# Data items
----------------------------------------

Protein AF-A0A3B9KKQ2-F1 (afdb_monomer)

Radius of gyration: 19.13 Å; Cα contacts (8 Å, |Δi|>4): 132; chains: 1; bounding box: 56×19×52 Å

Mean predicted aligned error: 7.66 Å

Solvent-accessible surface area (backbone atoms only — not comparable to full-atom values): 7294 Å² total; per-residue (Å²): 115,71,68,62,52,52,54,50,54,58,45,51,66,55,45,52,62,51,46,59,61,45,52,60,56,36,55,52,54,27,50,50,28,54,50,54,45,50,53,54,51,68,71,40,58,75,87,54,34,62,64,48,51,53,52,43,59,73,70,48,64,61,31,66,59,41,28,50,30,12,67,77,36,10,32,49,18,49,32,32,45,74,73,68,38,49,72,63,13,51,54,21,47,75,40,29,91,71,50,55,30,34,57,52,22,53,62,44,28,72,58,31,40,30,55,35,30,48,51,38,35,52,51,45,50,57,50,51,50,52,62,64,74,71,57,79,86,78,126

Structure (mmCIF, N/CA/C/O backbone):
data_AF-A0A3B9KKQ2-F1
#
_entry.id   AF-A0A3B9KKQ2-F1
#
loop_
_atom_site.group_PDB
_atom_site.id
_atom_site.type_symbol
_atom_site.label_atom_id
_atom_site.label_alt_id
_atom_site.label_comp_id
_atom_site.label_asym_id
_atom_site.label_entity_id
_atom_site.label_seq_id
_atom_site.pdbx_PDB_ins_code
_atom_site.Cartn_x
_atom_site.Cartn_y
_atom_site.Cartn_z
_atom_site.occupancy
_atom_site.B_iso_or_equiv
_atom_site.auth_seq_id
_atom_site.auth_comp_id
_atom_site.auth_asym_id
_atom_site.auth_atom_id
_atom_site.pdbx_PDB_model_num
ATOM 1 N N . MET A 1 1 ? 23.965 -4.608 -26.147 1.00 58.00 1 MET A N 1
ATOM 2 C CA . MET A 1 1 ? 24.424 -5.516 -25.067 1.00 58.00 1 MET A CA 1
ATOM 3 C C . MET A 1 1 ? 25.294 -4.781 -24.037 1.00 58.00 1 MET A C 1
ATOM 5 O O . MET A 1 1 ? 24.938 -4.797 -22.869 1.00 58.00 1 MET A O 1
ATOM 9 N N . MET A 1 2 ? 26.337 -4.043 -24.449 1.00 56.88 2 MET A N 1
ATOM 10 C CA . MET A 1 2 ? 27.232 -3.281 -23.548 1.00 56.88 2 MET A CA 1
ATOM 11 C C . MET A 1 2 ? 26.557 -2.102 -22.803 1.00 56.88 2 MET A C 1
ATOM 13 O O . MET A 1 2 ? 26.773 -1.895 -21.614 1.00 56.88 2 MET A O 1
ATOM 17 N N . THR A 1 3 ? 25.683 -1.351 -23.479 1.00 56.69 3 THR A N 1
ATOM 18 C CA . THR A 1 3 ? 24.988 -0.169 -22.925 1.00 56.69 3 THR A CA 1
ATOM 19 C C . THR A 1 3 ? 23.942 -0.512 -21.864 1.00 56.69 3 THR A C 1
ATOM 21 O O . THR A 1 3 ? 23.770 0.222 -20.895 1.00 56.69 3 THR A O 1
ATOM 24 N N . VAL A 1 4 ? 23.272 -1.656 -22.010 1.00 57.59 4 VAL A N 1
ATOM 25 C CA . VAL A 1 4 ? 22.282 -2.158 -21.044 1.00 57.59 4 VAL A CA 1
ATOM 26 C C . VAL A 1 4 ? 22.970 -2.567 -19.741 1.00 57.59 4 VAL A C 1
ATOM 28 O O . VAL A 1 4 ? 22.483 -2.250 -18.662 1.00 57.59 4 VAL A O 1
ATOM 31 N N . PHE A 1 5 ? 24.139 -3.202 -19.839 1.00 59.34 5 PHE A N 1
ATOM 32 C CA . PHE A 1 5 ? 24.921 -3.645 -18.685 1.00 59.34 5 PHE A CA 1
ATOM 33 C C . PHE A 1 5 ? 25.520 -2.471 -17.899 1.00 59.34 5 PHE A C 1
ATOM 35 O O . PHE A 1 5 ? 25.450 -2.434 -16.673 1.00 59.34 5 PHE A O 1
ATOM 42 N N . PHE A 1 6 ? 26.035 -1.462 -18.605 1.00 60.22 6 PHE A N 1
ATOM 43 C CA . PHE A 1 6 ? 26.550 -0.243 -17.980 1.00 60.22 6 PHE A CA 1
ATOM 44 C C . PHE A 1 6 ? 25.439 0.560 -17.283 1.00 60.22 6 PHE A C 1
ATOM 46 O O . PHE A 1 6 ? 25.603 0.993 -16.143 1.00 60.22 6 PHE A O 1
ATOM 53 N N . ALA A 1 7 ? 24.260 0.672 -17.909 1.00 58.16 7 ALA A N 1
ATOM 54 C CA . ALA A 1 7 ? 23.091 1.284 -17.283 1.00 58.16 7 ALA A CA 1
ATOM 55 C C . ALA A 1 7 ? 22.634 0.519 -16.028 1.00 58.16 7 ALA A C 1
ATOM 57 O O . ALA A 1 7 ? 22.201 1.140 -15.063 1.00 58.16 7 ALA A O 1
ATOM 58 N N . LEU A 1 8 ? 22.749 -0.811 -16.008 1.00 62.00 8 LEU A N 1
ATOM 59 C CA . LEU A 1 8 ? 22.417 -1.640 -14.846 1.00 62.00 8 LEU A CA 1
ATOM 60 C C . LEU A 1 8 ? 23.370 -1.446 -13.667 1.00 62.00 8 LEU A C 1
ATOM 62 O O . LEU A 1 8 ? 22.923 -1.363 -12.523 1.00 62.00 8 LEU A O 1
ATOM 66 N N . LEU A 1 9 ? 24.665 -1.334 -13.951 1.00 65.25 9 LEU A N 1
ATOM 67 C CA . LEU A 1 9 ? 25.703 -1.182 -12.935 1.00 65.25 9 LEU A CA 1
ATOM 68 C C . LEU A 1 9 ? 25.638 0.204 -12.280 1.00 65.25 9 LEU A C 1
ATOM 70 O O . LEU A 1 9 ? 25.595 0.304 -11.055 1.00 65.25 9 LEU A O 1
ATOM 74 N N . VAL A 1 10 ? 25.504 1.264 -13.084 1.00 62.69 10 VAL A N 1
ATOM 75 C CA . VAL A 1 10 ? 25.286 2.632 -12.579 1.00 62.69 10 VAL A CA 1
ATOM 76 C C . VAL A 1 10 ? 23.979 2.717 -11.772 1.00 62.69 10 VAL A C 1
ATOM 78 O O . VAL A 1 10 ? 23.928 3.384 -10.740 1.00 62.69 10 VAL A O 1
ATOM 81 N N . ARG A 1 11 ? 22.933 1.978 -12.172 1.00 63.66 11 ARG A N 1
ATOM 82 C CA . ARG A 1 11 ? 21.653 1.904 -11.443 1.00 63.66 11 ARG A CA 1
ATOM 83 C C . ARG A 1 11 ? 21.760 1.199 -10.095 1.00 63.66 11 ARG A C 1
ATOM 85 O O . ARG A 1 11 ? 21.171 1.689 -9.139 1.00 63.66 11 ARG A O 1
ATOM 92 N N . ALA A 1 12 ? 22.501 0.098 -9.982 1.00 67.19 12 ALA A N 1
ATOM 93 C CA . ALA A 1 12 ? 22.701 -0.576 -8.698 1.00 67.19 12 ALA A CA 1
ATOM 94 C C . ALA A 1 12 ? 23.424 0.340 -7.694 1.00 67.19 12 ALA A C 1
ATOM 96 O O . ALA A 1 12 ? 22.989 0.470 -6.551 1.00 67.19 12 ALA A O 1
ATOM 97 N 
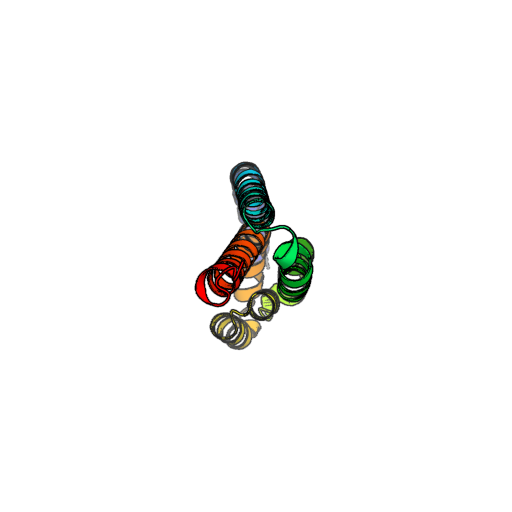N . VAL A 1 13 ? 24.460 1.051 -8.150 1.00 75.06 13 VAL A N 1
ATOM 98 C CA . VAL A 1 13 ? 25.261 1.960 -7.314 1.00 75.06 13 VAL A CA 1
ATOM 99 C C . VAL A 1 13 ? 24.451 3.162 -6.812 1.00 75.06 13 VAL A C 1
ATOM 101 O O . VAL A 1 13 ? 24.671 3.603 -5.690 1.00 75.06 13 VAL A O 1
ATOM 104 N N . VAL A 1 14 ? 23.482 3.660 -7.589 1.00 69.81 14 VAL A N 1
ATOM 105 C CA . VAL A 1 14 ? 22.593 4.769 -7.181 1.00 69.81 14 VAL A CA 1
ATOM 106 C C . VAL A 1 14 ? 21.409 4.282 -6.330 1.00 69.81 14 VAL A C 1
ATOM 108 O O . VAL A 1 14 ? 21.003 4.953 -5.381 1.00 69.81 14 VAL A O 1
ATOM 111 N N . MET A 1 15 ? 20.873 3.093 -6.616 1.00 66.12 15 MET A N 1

----------------------------------------

# Your task
The lines to reproduce run from the one above containing "ATOM 96 O O" through the one containing "ATOM 98 C CA". Copy them exactly and leave out all pictures.

# Finished task
ATOM 96 O O . ALA A 1 12 ? 22.989 0.470 -6.551 1.00 67.19 12 ALA A O 1
ATOM 97 N 
N . VAL A 1 13 ? 24.460 1.051 -8.150 1.00 75.06 13 VAL A N 1
ATOM 98 C CA . VAL A 1 13 ? 25.261 1.960 -7.314 1.00 75.06 13 VAL A CA 1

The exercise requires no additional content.